JOURNAL ARTICLE

Minimal NF-κB activity in neurons

Samuel J Listwak, Priyanka Rathore, Miles Herkenham
Neuroscience 2013 October 10, 250: 282-299
23872390
Nuclear factor-kappa B (NF-κB) is a ubiquitous transcription factor that regulates immune and cell-survival signaling pathways. NF-κB has been reported to be present in neurons wherein it reportedly responds to immune and toxic stimuli, glutamate, and synaptic activity. However, because the brain contains many cell types, assays specifically measuring neuronal NF-κB activity are difficult to perform and interpret.

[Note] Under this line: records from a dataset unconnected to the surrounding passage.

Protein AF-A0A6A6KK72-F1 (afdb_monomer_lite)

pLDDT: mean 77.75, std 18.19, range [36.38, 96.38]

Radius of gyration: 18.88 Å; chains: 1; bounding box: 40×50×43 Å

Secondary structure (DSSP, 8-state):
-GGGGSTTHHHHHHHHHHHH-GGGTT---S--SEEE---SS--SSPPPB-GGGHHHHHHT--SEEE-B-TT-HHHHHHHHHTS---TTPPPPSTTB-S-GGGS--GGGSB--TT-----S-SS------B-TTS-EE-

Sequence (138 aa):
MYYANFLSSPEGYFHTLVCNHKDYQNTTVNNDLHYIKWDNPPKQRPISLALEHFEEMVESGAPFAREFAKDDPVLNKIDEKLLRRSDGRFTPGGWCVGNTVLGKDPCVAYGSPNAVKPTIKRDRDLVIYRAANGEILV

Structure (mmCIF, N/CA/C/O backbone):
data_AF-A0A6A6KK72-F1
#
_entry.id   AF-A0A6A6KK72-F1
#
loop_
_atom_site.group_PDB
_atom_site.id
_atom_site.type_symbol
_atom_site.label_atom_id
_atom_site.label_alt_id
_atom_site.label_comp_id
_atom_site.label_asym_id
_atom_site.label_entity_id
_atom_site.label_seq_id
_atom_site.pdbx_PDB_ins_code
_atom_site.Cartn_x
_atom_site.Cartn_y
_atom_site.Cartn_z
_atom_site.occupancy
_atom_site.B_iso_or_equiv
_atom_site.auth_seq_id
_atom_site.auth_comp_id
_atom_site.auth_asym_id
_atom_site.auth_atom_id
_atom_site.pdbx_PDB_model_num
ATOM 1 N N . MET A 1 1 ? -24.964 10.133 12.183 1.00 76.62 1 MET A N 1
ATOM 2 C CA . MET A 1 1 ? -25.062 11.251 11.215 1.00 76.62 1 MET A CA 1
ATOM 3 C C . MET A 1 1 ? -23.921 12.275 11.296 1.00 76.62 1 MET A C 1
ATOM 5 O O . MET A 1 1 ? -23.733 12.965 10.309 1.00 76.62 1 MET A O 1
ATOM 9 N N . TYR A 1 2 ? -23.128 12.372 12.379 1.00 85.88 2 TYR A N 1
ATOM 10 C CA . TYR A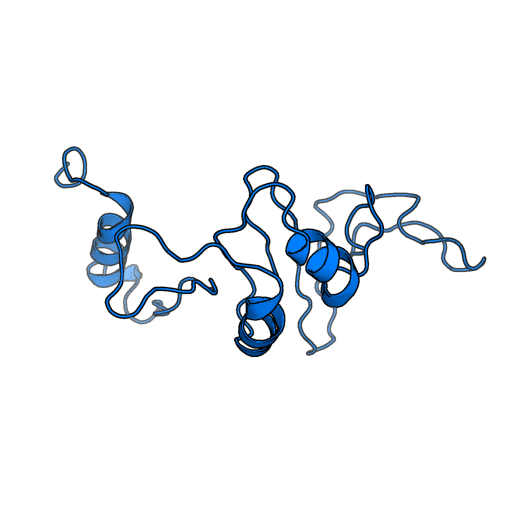 1 2 ? -22.057 13.389 12.511 1.00 85.88 2 TYR A CA 1
ATOM 11 C C . TYR A 1 2 ? -21.056 13.429 11.335 1.00 85.88 2 TYR A C 1
ATOM 13 O O . TYR A 1 2 ? -20.774 14.489 10.791 1.00 85.88 2 TYR A O 1
ATOM 21 N N . TYR A 1 3 ? -20.601 12.266 10.870 1.00 90.94 3 TYR A N 1
ATOM 22 C CA . TYR A 1 3 ? -19.622 12.139 9.785 1.00 90.94 3 TYR A CA 1
ATOM 23 C C . TYR A 1 3 ? -20.203 12.277 8.364 1.00 90.94 3 TYR A C 1
ATOM 25 O O . TYR A 1 3 ? -19.466 12.146 7.392 1.00 90.94 3 TYR A O 1
ATOM 33 N N . ALA A 1 4 ? -21.506 12.539 8.207 1.00 90.88 4 ALA A N 1
ATOM 34 C CA . ALA A 1 4 ? -22.127 12.660 6.882 1.00 90.88 4 ALA A CA 1
ATOM 35 C C . ALA A 1 4 ? -21.753 13.966 6.153 1.00 90.88 4 ALA A C 1
ATOM 37 O O . ALA A 1 4 ? -21.709 13.981 4.930 1.00 90.88 4 ALA A O 1
ATOM 38 N N . ASN A 1 5 ? -21.449 15.038 6.898 1.00 90.12 5 ASN A N 1
ATOM 39 C CA . ASN A 1 5 ? -21.112 16.366 6.362 1.00 90.12 5 ASN A CA 1
ATOM 40 C C . ASN A 1 5 ? -19.712 16.831 6.804 1.00 90.12 5 ASN A C 1
ATOM 42 O O . ASN A 1 5 ? -19.473 18.025 6.972 1.00 90.12 5 ASN A O 1
ATOM 46 N N . PHE A 1 6 ? -18.800 15.888 7.053 1.00 89.62 6 PHE A N 1
ATOM 47 C CA . PHE A 1 6 ? -17.431 16.174 7.479 1.00 89.62 6 PHE A CA 1
ATOM 48 C C . PHE A 1 6 ? -16.462 16.002 6.302 1.00 89.62 6 PHE A C 1
ATOM 50 O O . PHE A 1 6 ? -16.532 15.000 5.585 1.00 89.62 6 PHE A O 1
ATOM 57 N N . LEU A 1 7 ? -15.561 16.969 6.095 1.00 89.50 7 LEU A N 1
ATOM 58 C CA . LEU A 1 7 ? -14.519 16.873 5.068 1.00 89.50 7 LEU A CA 1
ATOM 59 C C . LEU A 1 7 ? -13.613 15.674 5.368 1.00 89.50 7 LEU A C 1
ATOM 61 O O . LEU A 1 7 ? -13.218 15.488 6.513 1.00 89.50 7 LEU A O 1
ATOM 65 N N . SER A 1 8 ? -13.291 14.862 4.358 1.00 88.62 8 SER A N 1
ATOM 66 C CA . SER A 1 8 ? -12.484 13.646 4.544 1.00 88.62 8 SER A CA 1
ATOM 67 C C . SER A 1 8 ? -13.030 12.713 5.635 1.00 88.62 8 SER A C 1
ATOM 69 O O . SER A 1 8 ? -12.287 12.100 6.392 1.00 88.62 8 SER A O 1
ATOM 71 N N . SER A 1 9 ? -14.356 12.580 5.708 1.00 93.00 9 SER A N 1
ATOM 72 C CA . SER A 1 9 ? -15.054 11.726 6.676 1.00 93.00 9 SER A CA 1
ATOM 73 C C . SER A 1 9 ? -14.402 10.345 6.934 1.00 93.00 9 SER A C 1
ATOM 75 O O . SER A 1 9 ? -14.237 9.998 8.110 1.00 93.00 9 SER A O 1
ATOM 77 N N . PRO A 1 10 ? -13.935 9.587 5.914 1.00 90.31 10 PRO A N 1
ATOM 78 C CA . PRO A 1 10 ? -13.272 8.299 6.136 1.00 90.31 10 PRO A CA 1
ATOM 79 C C . PRO A 1 10 ? -11.972 8.362 6.952 1.00 90.31 10 PRO A C 1
ATOM 81 O O . PRO A 1 10 ? -11.651 7.383 7.620 1.00 90.31 10 PRO A O 1
ATOM 84 N N . GLU A 1 11 ? -11.251 9.488 6.950 1.00 91.38 11 GLU A N 1
ATOM 85 C CA . GLU A 1 11 ? -9.983 9.637 7.682 1.00 91.38 11 GLU A CA 1
ATOM 86 C C . GLU A 1 11 ? -10.191 9.592 9.205 1.00 91.38 11 GLU A C 1
ATOM 88 O O . GLU A 1 11 ? -9.332 9.112 9.942 1.00 91.38 11 GLU A O 1
ATOM 93 N N . GLY A 1 12 ? -11.353 10.032 9.698 1.00 91.31 12 GLY A N 1
ATOM 94 C CA . GLY A 1 12 ? -11.667 10.043 11.132 1.00 91.31 12 GLY A CA 1
ATOM 95 C C . GLY A 1 12 ? -12.704 9.007 11.565 1.00 91.31 12 GLY A C 1
ATOM 96 O O . GLY A 1 12 ? -12.628 8.492 12.679 1.00 91.31 12 GLY A O 1
ATOM 97 N N . TYR A 1 13 ? -13.673 8.689 10.703 1.00 93.56 13 TYR A N 1
ATOM 98 C CA . TYR A 1 13 ? -14.865 7.927 11.086 1.00 93.56 13 TYR A CA 1
ATOM 99 C C . TYR A 1 13 ? -14.542 6.554 11.686 1.00 93.56 13 TYR A C 1
ATOM 101 O O . TYR A 1 13 ? -14.995 6.235 12.789 1.00 93.56 13 TYR A O 1
ATOM 109 N N . PHE A 1 14 ? -13.741 5.749 10.983 1.00 92.06 14 PHE A N 1
ATOM 110 C CA . PHE A 1 14 ? -13.434 4.383 11.409 1.00 92.06 14 PHE A CA 1
ATOM 111 C C . PHE A 1 14 ? -12.580 4.355 12.674 1.00 92.06 14 PHE A C 1
ATOM 113 O O . PHE A 1 14 ? -12.900 3.608 13.596 1.00 92.06 14 PHE A O 1
ATOM 120 N N . HIS A 1 15 ? -11.569 5.222 12.764 1.00 93.25 15 HIS A N 1
ATOM 121 C CA . HIS A 1 15 ? -10.746 5.372 13.964 1.00 93.25 15 HIS A CA 1
ATOM 122 C C . HIS A 1 15 ? -11.603 5.700 15.191 1.00 93.25 15 HIS A C 1
ATOM 124 O O . HIS A 1 15 ? -11.484 5.054 16.232 1.00 93.25 15 HIS A O 1
ATOM 130 N N . THR A 1 16 ? -12.526 6.660 15.067 1.00 92.69 16 THR A N 1
ATOM 131 C CA . THR A 1 16 ? -13.412 7.042 16.169 1.00 92.69 16 THR A CA 1
ATOM 132 C C . THR A 1 16 ? -14.320 5.897 16.602 1.00 92.69 16 THR A C 1
ATOM 134 O O . THR A 1 16 ? -14.465 5.674 17.802 1.00 92.69 16 THR A O 1
ATOM 137 N N . LEU A 1 17 ? -14.912 5.146 15.671 1.00 92.31 17 LEU A N 1
ATOM 138 C CA . LEU A 1 17 ? -15.763 4.011 16.033 1.00 92.31 17 LEU A CA 1
ATOM 139 C C . LEU A 1 17 ? -14.975 2.890 16.708 1.00 92.31 17 LEU A C 1
ATOM 141 O O . LEU A 1 17 ? -15.352 2.437 17.788 1.00 92.31 17 LEU A O 1
ATOM 145 N N . VAL A 1 18 ? -13.878 2.468 16.083 1.00 93.00 18 VAL A N 1
ATOM 146 C CA . VAL A 1 18 ? -13.072 1.334 16.536 1.00 93.00 18 VAL A CA 1
ATOM 147 C C . VAL A 1 18 ? -12.462 1.605 17.916 1.00 93.00 18 VAL A C 1
ATOM 149 O O . VAL A 1 18 ? -12.470 0.720 18.764 1.00 93.00 18 VAL A O 1
ATOM 152 N N . CYS A 1 19 ? -12.029 2.835 18.204 1.00 91.25 19 CYS A N 1
ATOM 153 C CA . CYS A 1 19 ? -11.458 3.177 19.511 1.00 91.25 19 CYS A CA 1
ATOM 154 C C . CYS A 1 19 ? -12.494 3.360 20.634 1.00 91.25 19 CYS A C 1
ATOM 156 O O . CYS A 1 19 ? -12.130 3.271 21.805 1.00 91.25 19 CYS A O 1
ATOM 158 N N . ASN A 1 20 ? -13.767 3.635 20.319 1.00 93.38 20 ASN A N 1
ATOM 159 C CA . ASN A 1 20 ? -14.799 3.901 21.335 1.00 93.38 20 ASN A CA 1
ATOM 160 C C . ASN A 1 20 ? -15.771 2.733 21.554 1.00 93.38 20 ASN A C 1
ATOM 162 O O . ASN A 1 20 ? -16.498 2.716 22.550 1.00 93.38 20 ASN A O 1
ATOM 166 N N . HIS A 1 21 ? -15.810 1.754 20.650 1.00 94.38 21 HIS A N 1
ATOM 167 C CA . HIS A 1 21 ? -16.689 0.600 20.789 1.00 94.38 21 HIS A CA 1
ATOM 168 C C . HIS A 1 21 ? -16.069 -0.463 21.700 1.00 94.38 21 HIS A C 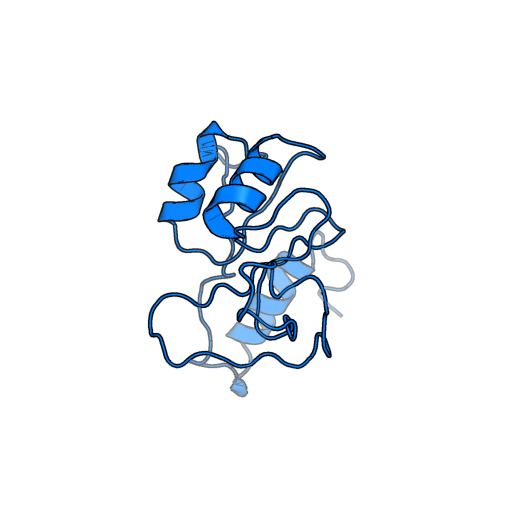1
ATOM 170 O O . HIS A 1 21 ? -14.904 -0.822 21.546 1.00 94.38 21 HIS A O 1
ATOM 176 N N . LYS A 1 22 ? -16.860 -1.013 22.628 1.00 95.06 22 LYS A N 1
ATOM 177 C CA . LYS A 1 22 ? -16.380 -2.011 23.600 1.00 95.06 22 LYS A CA 1
ATOM 178 C C . LYS A 1 22 ? -15.853 -3.281 22.929 1.00 95.06 22 LYS A C 1
ATOM 180 O O . LYS A 1 22 ? -14.830 -3.801 23.352 1.00 95.06 22 LYS A O 1
ATOM 185 N N . ASP A 1 23 ? -16.507 -3.719 21.856 1.00 95.25 23 ASP A N 1
ATOM 186 C CA . ASP A 1 23 ? -16.160 -4.971 21.168 1.00 95.25 23 ASP A CA 1
ATOM 187 C C . ASP A 1 23 ? -14.811 -4.929 20.433 1.00 95.25 23 ASP A C 1
ATOM 189 O O . ASP A 1 23 ? -14.267 -5.981 20.115 1.00 95.25 23 ASP A O 1
ATOM 193 N N . TYR A 1 24 ? -14.262 -3.737 20.172 1.00 92.00 24 TYR A N 1
ATOM 194 C CA . TYR A 1 24 ? -12.979 -3.572 19.477 1.00 92.00 24 TYR A CA 1
ATOM 195 C C . TYR A 1 24 ? -11.840 -3.137 20.410 1.00 92.00 24 TYR A C 1
ATOM 197 O O . TYR A 1 24 ? -10.723 -2.869 19.967 1.00 92.00 24 TYR A O 1
ATOM 205 N N . GLN A 1 25 ? -12.088 -3.070 21.721 1.00 87.81 25 GLN A N 1
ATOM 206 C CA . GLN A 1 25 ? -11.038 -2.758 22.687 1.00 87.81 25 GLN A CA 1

To address this, we compared NF-κB activity in cultures of primary neocortical neurons, mixed brain cells, and liver cells, employing Western blot of NF-κB subunits, electrophoretic mobility shift assay (EMSA) of nuclear κB DNA binding, reporter assay of κB DNA binding, immunofluorescence of the NF-κB subunit protein p65, quantitative real-time polymerase chain reaction (PCR) of NF-κB-regulated gene expression, and enzyme-linked immunosorbent assay (ELISA) of produced proteins. Assay of p65 showed its constitutive presence in cytoplasm and nucleus of neurons at levels significantly lower than in mixed brain or liver cells. EMSA and reporter assays showed that constitutive NF-κB activity was nearly absent in neurons. Induced activity was minimal--many fold lower than in other cell types, as measured by phosphorylation and degradation of the inhibitor IκBα, nuclear accumulation of p65, binding to κB DNA consensus sites, NF-κB reporting, or induction of NF-κB-responsive genes. The most efficacious activating stimuli for neurons were the pro-inflammatory cytokines tumor necrosis factor α (TNFα) and interleukin-beta (IL-β). Neuronal NF-κB was not responsive to glutamate in most assays, and it was also unresponsive to hydrogen peroxide, lipopolysaccharide, norepinephrine, ATP, phorbol ester, and nerve growth factor. The chemokine gene transcripts CCL2, CXCL1, and CXCL10 were strongly induced via NF-κB activation by TNFα in neurons, but many candidate responsive genes were not, including the neuroprotective genes SOD2 and Bcl-xL. Importantly, the level of induced neuronal NF-κB activity in response to TNFα or any other stimulus was lower than the level of constitutive activity in non-neuronal cells, calling into question the functional significance of neuronal NF-κB activity.